Argel tem culpa. E os jogadores?
Roberto Thomé (*)
Mais do que nunca Argel continua na marca do pênalti. Depois da eliminação do Internacional na Primeira Liga ele tem tudo para seguir os passos de três colegas que conheceram o caminho da rua onde trabalhavam neste começo de ano. O primeiro deles foi Eduardo Batista, substituído por Levir Culpi no Fluminense. O segundo foi Cristóvão Borges, que deu lugar a Paulo Autuori no Atlético Paranaense. Finalmente, o Palmeiras mostrou o cartão vermelho para Marcelo Oliveira e o trocou por Cuca. Todos passaram pelo roteiro mais do que conhecido no futebol brasileiro, dividido a grosso modo em quatro estágios: cobranças por vitórias, pressão sobre o trabalho, processo de fritura e demissão.
Pelo andar da carruagem, Argel se aproxima da quarta etapa naquela trajetória referida acima. Está por um fio no cargo, ou melhor, por uma ligação do presidente Vitório Piffero, que ressalta a inclusão dos garotos da base no grupo de jogadores como um dos pontos positivos do treinador. Argel respira por aparelhos. É um sobrevivente neste momento.
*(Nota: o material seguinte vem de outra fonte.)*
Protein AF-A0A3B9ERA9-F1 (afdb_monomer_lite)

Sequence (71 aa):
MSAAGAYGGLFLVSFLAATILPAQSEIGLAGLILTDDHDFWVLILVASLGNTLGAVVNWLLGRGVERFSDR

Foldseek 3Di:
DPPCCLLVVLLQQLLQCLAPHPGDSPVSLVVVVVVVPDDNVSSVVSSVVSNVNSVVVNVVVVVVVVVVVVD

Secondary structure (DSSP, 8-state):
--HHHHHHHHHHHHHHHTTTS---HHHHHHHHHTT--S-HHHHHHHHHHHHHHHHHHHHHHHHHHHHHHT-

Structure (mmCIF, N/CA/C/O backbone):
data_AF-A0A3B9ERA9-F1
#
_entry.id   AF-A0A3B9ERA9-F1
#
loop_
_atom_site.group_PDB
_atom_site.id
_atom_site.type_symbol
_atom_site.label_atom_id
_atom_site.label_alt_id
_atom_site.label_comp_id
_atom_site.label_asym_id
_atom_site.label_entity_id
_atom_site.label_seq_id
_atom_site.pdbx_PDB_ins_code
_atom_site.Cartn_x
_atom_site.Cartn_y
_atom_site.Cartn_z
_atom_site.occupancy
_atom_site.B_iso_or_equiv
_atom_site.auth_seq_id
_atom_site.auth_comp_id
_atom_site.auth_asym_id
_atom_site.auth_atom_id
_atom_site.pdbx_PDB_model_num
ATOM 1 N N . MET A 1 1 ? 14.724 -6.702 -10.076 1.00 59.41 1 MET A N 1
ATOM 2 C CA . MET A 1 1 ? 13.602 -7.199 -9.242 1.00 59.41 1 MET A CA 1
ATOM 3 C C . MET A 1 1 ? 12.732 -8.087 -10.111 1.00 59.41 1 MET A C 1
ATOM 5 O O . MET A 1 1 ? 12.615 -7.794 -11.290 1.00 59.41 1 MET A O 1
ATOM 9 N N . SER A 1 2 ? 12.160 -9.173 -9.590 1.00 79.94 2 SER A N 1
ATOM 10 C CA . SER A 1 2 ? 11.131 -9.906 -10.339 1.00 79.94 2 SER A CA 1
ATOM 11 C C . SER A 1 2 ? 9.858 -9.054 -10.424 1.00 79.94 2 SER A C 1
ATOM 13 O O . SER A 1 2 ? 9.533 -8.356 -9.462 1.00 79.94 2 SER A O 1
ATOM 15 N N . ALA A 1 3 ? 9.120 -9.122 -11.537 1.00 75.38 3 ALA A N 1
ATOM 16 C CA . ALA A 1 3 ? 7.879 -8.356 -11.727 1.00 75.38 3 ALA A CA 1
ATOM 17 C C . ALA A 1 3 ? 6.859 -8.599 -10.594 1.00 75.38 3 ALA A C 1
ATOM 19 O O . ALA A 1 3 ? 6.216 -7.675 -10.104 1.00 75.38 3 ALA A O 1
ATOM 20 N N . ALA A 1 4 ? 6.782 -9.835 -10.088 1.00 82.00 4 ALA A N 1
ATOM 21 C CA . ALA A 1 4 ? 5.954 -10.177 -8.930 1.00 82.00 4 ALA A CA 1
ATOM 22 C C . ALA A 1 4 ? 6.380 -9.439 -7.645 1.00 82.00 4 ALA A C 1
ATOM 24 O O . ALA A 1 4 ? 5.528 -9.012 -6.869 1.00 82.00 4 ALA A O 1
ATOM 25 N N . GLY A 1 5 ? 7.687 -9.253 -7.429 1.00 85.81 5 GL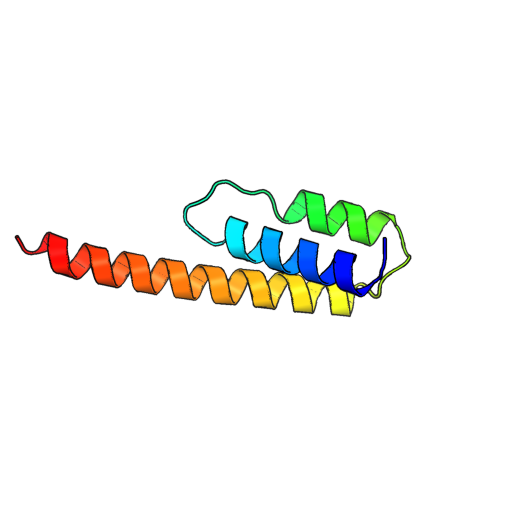Y A N 1
ATOM 26 C CA . GLY A 1 5 ? 8.207 -8.488 -6.294 1.00 85.81 5 GLY A CA 1
ATOM 27 C C . GLY A 1 5 ? 7.912 -6.990 -6.407 1.00 85.81 5 GLY A C 1
ATOM 28 O O . GLY A 1 5 ? 7.595 -6.357 -5.404 1.00 85.81 5 GLY A O 1
ATOM 29 N N . ALA A 1 6 ? 7.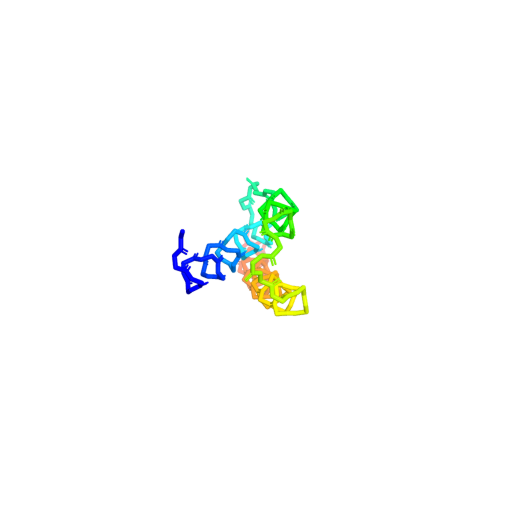952 -6.439 -7.623 1.00 84.44 6 ALA A N 1
ATOM 30 C CA . ALA A 1 6 ? 7.601 -5.047 -7.897 1.00 84.44 6 ALA A CA 1
ATOM 31 C C . ALA A 1 6 ? 6.114 -4.759 -7.622 1.00 84.44 6 ALA A C 1
ATOM 33 O O . ALA A 1 6 ? 5.795 -3.866 -6.837 1.00 84.44 6 ALA A O 1
ATOM 34 N N . TYR A 1 7 ? 5.205 -5.562 -8.187 1.00 85.62 7 TYR A N 1
ATOM 35 C CA . TYR A 1 7 ? 3.766 -5.406 -7.952 1.00 85.62 7 TYR A CA 1
ATOM 36 C C . TYR A 1 7 ? 3.377 -5.687 -6.496 1.00 85.62 7 TYR A C 1
ATOM 38 O O . TYR A 1 7 ? 2.595 -4.937 -5.915 1.00 85.62 7 TYR A O 1
ATOM 46 N N . GLY A 1 8 ? 3.953 -6.722 -5.874 1.00 85.56 8 GLY A N 1
ATOM 47 C CA . GLY A 1 8 ? 3.716 -7.025 -4.462 1.00 85.56 8 GLY A CA 1
ATOM 48 C C . GLY A 1 8 ? 4.190 -5.905 -3.533 1.00 85.56 8 GLY A C 1
ATOM 49 O O . GLY A 1 8 ? 3.469 -5.519 -2.616 1.00 85.56 8 GLY A O 1
ATOM 50 N N . GLY A 1 9 ? 5.367 -5.330 -3.802 1.00 86.12 9 GLY A N 1
ATOM 51 C CA . GLY A 1 9 ? 5.886 -4.180 -3.061 1.00 86.12 9 GLY A CA 1
ATOM 52 C C . GLY A 1 9 ? 5.006 -2.938 -3.211 1.00 86.12 9 GLY A C 1
ATOM 53 O O . GLY A 1 9 ? 4.664 -2.310 -2.210 1.00 86.12 9 GLY A O 1
ATOM 54 N N . LEU A 1 10 ? 4.576 -2.621 -4.438 1.00 87.00 10 LEU A N 1
ATOM 55 C CA . LEU A 1 10 ? 3.677 -1.497 -4.714 1.00 87.00 10 LEU A CA 1
ATOM 56 C C . LEU A 1 10 ? 2.315 -1.662 -4.031 1.00 87.00 10 LEU A C 1
ATOM 58 O O . LEU A 1 10 ? 1.797 -0.703 -3.455 1.00 87.00 10 LEU A O 1
ATOM 62 N N . PHE A 1 11 ? 1.754 -2.873 -4.063 1.00 87.62 11 PHE A N 1
ATOM 63 C CA . PHE A 1 11 ? 0.516 -3.207 -3.365 1.00 87.62 11 PHE A CA 1
ATOM 64 C C . PHE A 1 11 ? 0.657 -2.988 -1.859 1.00 87.62 11 PHE A C 1
ATOM 66 O O . PHE A 1 11 ? -0.167 -2.297 -1.270 1.00 87.62 11 PHE A O 1
ATOM 73 N N . LEU A 1 12 ? 1.711 -3.537 -1.243 1.00 85.75 12 LEU A N 1
ATOM 74 C CA . LEU A 1 12 ? 1.944 -3.418 0.197 1.00 85.75 12 LEU A CA 1
ATOM 75 C C . LEU A 1 12 ? 2.154 -1.965 0.618 1.00 85.75 12 LEU A C 1
ATOM 77 O O . LEU A 1 12 ? 1.550 -1.525 1.588 1.00 85.75 12 LEU A O 1
ATOM 81 N N . VAL A 1 13 ? 2.956 -1.204 -0.125 1.00 87.12 13 VAL A N 1
ATOM 82 C CA . VAL A 1 13 ? 3.166 0.222 0.146 1.00 87.12 13 VAL A CA 1
ATOM 83 C C . VAL A 1 13 ? 1.858 1.006 0.016 1.00 87.12 13 VAL A C 1
ATOM 85 O O . VAL A 1 13 ? 1.542 1.791 0.904 1.00 87.12 13 VAL A O 1
ATOM 88 N N . SER A 1 14 ? 1.077 0.781 -1.046 1.00 85.38 14 SER A N 1
ATOM 89 C CA . SER A 1 14 ? -0.201 1.481 -1.261 1.00 85.38 14 SER A CA 1
ATOM 90 C C . SER A 1 14 ? -1.253 1.097 -0.221 1.00 85.38 14 SER A C 1
ATOM 92 O O . SER A 1 14 ? -2.008 1.946 0.240 1.00 85.38 14 SER A O 1
ATOM 94 N N . PHE A 1 15 ? -1.273 -0.171 0.189 1.00 85.69 15 PHE A N 1
ATOM 95 C CA . PHE A 1 15 ? -2.117 -0.663 1.269 1.00 85.69 15 PHE A CA 1
ATOM 96 C C . PHE A 1 15 ? -1.752 -0.018 2.603 1.00 85.69 15 PHE A C 1
ATOM 98 O O . PHE A 1 15 ? -2.624 0.540 3.258 1.00 85.69 15 PHE A O 1
ATOM 105 N N . LEU A 1 16 ? -0.471 -0.035 2.984 1.00 84.12 16 LEU A N 1
ATOM 106 C CA . LEU A 1 16 ? -0.013 0.559 4.240 1.00 84.12 16 LEU A CA 1
ATOM 107 C C . LEU A 1 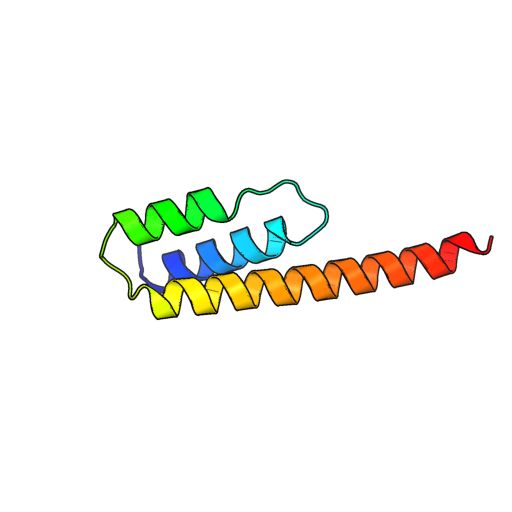16 ? -0.227 2.079 4.257 1.00 84.12 16 LEU A C 1
ATOM 109 O O . LEU A 1 16 ? -0.697 2.591 5.268 1.00 84.12 16 LEU A O 1
ATOM 113 N N . ALA A 1 17 ? 0.027 2.775 3.144 1.00 84.31 17 ALA A N 1
ATOM 114 C CA . ALA A 1 17 ? -0.205 4.218 3.003 1.00 84.31 17 ALA A CA 1
ATOM 115 C C . ALA A 1 17 ? -1.673 4.621 3.195 1.00 84.31 17 ALA A C 1
ATOM 117 O O . ALA A 1 17 ? -1.956 5.705 3.692 1.00 84.31 17 ALA A O 1
ATOM 118 N N . ALA A 1 18 ? -2.607 3.745 2.821 1.00 83.44 18 ALA A N 1
ATOM 119 C CA . ALA A 1 18 ? -4.039 3.961 3.008 1.00 83.44 18 ALA A CA 1
ATOM 120 C C . ALA A 1 18 ? -4.547 3.592 4.414 1.00 83.44 18 ALA A C 1
ATOM 122 O O . ALA A 1 18 ? -5.724 3.797 4.719 1.00 83.44 18 ALA A O 1
ATOM 123 N N . THR A 1 19 ? -3.686 3.025 5.266 1.00 82.00 19 THR A N 1
ATOM 124 C CA . THR A 1 19 ? -3.981 2.792 6.687 1.00 82.00 19 THR A CA 1
ATOM 125 C C . THR A 1 19 ? -3.475 3.953 7.553 1.00 82.00 19 THR A C 1
ATOM 127 O O . THR A 1 19 ? -3.065 4.992 7.054 1.00 82.00 19 THR A O 1
ATOM 130 N N . ILE A 1 20 ? -3.490 3.787 8.878 1.00 69.38 20 ILE A N 1
ATOM 131 C CA . ILE A 1 20 ? -3.012 4.793 9.846 1.00 69.38 20 ILE A CA 1
ATOM 132 C C . ILE A 1 20 ? -1.484 5.011 9.762 1.00 69.38 20 ILE A C 1
ATOM 134 O O . ILE A 1 20 ? -0.953 5.966 10.330 1.00 69.38 20 ILE A O 1
ATOM 138 N N . LEU A 1 21 ? -0.752 4.138 9.064 1.00 72.44 21 LEU A N 1
ATOM 139 C CA . LEU A 1 21 ? 0.694 4.260 8.922 1.00 72.44 21 LEU A CA 1
ATOM 140 C C . LEU A 1 21 ? 1.065 5.362 7.915 1.00 72.44 21 LEU A C 1
ATOM 142 O O . LEU A 1 21 ? 0.585 5.339 6.783 1.00 72.44 21 LEU A O 1
ATOM 146 N N . PRO A 1 22 ? 1.974 6.289 8.274 1.00 64.94 22 PRO A N 1
ATOM 147 C CA . PRO A 1 22 ? 2.483 7.270 7.330 1.00 64.94 22 PRO A CA 1
ATOM 148 C C . PRO A 1 22 ? 3.402 6.568 6.324 1.00 64.94 22 PRO A C 1
ATOM 150 O O . PRO A 1 22 ? 4.560 6.270 6.619 1.00 64.94 22 PRO A O 1
ATOM 153 N N . ALA A 1 23 ? 2.888 6.293 5.129 1.00 75.69 23 ALA A N 1
ATOM 154 C CA . ALA A 1 23 ? 3.675 5.803 4.003 1.00 75.69 23 ALA A CA 1
ATOM 155 C C . ALA A 1 23 ? 3.352 6.608 2.737 1.00 75.69 23 ALA A C 1
ATOM 157 O O . ALA A 1 23 ? 2.219 7.035 2.534 1.00 75.69 23 ALA A O 1
ATOM 158 N N . GLN A 1 24 ? 4.356 6.819 1.880 1.00 79.81 24 GLN A N 1
ATOM 159 C CA . GLN A 1 24 ? 4.198 7.503 0.593 1.00 79.81 24 GLN A CA 1
ATOM 160 C C . GLN A 1 24 ? 4.142 6.484 -0.545 1.00 79.81 24 GLN A C 1
ATOM 162 O O . GLN A 1 24 ? 5.172 5.967 -0.983 1.00 79.81 24 GLN A O 1
ATOM 167 N N . SER A 1 25 ? 2.937 6.219 -1.048 1.00 81.06 25 SER A N 1
ATOM 168 C CA . SER A 1 25 ? 2.720 5.337 -2.200 1.00 81.06 25 SER A CA 1
ATOM 169 C C . SER A 1 25 ? 3.147 5.955 -3.530 1.00 81.06 25 SER A C 1
ATOM 171 O O . SER A 1 25 ? 3.610 5.239 -4.417 1.00 81.06 25 SER A O 1
ATOM 173 N N . GLU A 1 26 ? 3.097 7.283 -3.639 1.00 81.06 26 GLU A N 1
ATOM 174 C CA . GLU A 1 26 ? 3.484 8.028 -4.841 1.00 81.06 26 GLU A CA 1
ATOM 175 C C . GLU A 1 26 ? 4.961 7.847 -5.205 1.00 81.06 26 GLU A C 1
ATOM 177 O O . GLU A 1 26 ? 5.279 7.706 -6.382 1.00 81.06 26 GLU A O 1
ATOM 182 N N . ILE A 1 27 ? 5.863 7.779 -4.217 1.00 82.06 27 ILE A N 1
ATOM 183 C CA . ILE A 1 27 ? 7.300 7.574 -4.471 1.00 82.06 27 ILE A CA 1
ATOM 184 C C . ILE A 1 27 ? 7.550 6.169 -5.035 1.00 82.06 27 ILE A C 1
ATOM 186 O O . ILE A 1 27 ? 8.315 6.007 -5.986 1.00 82.06 27 ILE A O 1
ATOM 190 N N . GLY A 1 28 ? 6.882 5.154 -4.477 1.00 82.12 28 GLY A N 1
ATOM 191 C CA . GLY A 1 28 ? 6.991 3.773 -4.952 1.00 82.12 28 GLY A CA 1
ATOM 192 C C . GLY A 1 28 ? 6.426 3.593 -6.363 1.00 82.12 28 GLY A C 1
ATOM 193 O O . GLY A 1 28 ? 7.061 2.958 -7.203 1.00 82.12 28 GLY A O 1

A verdade é que ele nunca chegou a cair totalmente no gosto da torcida. Muito menos da crítica. Passados oito meses, o Inter não tem padrão de jogo, compactação, equilíbrio, jogadas ensaiadas, etc. Os últimos jogos, empate no desespero em dois a dois com o Fluminense, seguido de derrota nos pênaltis, e empate em zero a zero com o Lajeadense, foram sofríveis, mostraram um nivel de pobreza tática e técnica poucas vezes visto nos últimos tempos colorados.
Eis aí o xis da questão: os problemas são táticos e técnicos. Ou seja, o lado do treinador é só um nesta moeda de cinco centavos. E o dos jogadores? Os chinelinhos, aqueles que andam em campo e desfilam como se fossem craques, sem falar nos medíocres que caem de paraquedas no time e, quando escalados, sentem o peso da camisa. Bem, estes pelo visto têm a complacência dos cartolas. Afinal, foram contratados por eles. Se foram certeiras ou não as negociações é outro problema.
Pois é assim que a coisa funciona por aqui. Por comodismo, facilidade operacional, urgência, a solução é a mesma em 99,9 por cento dos casos. A responsabilidade cai nas costas do treinador. Ele é o culpado de sempre quando as coisas vão de mal a pior ou de pior a pior ainda. O dirigente faz a troca necessária para o momento, se livra das responsabilidades, tira o seu da reta "e vamo que vamo". Deve ser assim com Argel também. Mais cedo ou mais tarde. É claro que clube nenhum do mundo suporta erros, desvios, falta de idéias, por muito tempo. A não ser o Arsenal.
Neste filme visto e revisto ao longo do tempo, os jogadores vão ficar por aí, treinando, jogando, tranquilos à espera de um novo treinador e de sua óbvia demissão mais adiante.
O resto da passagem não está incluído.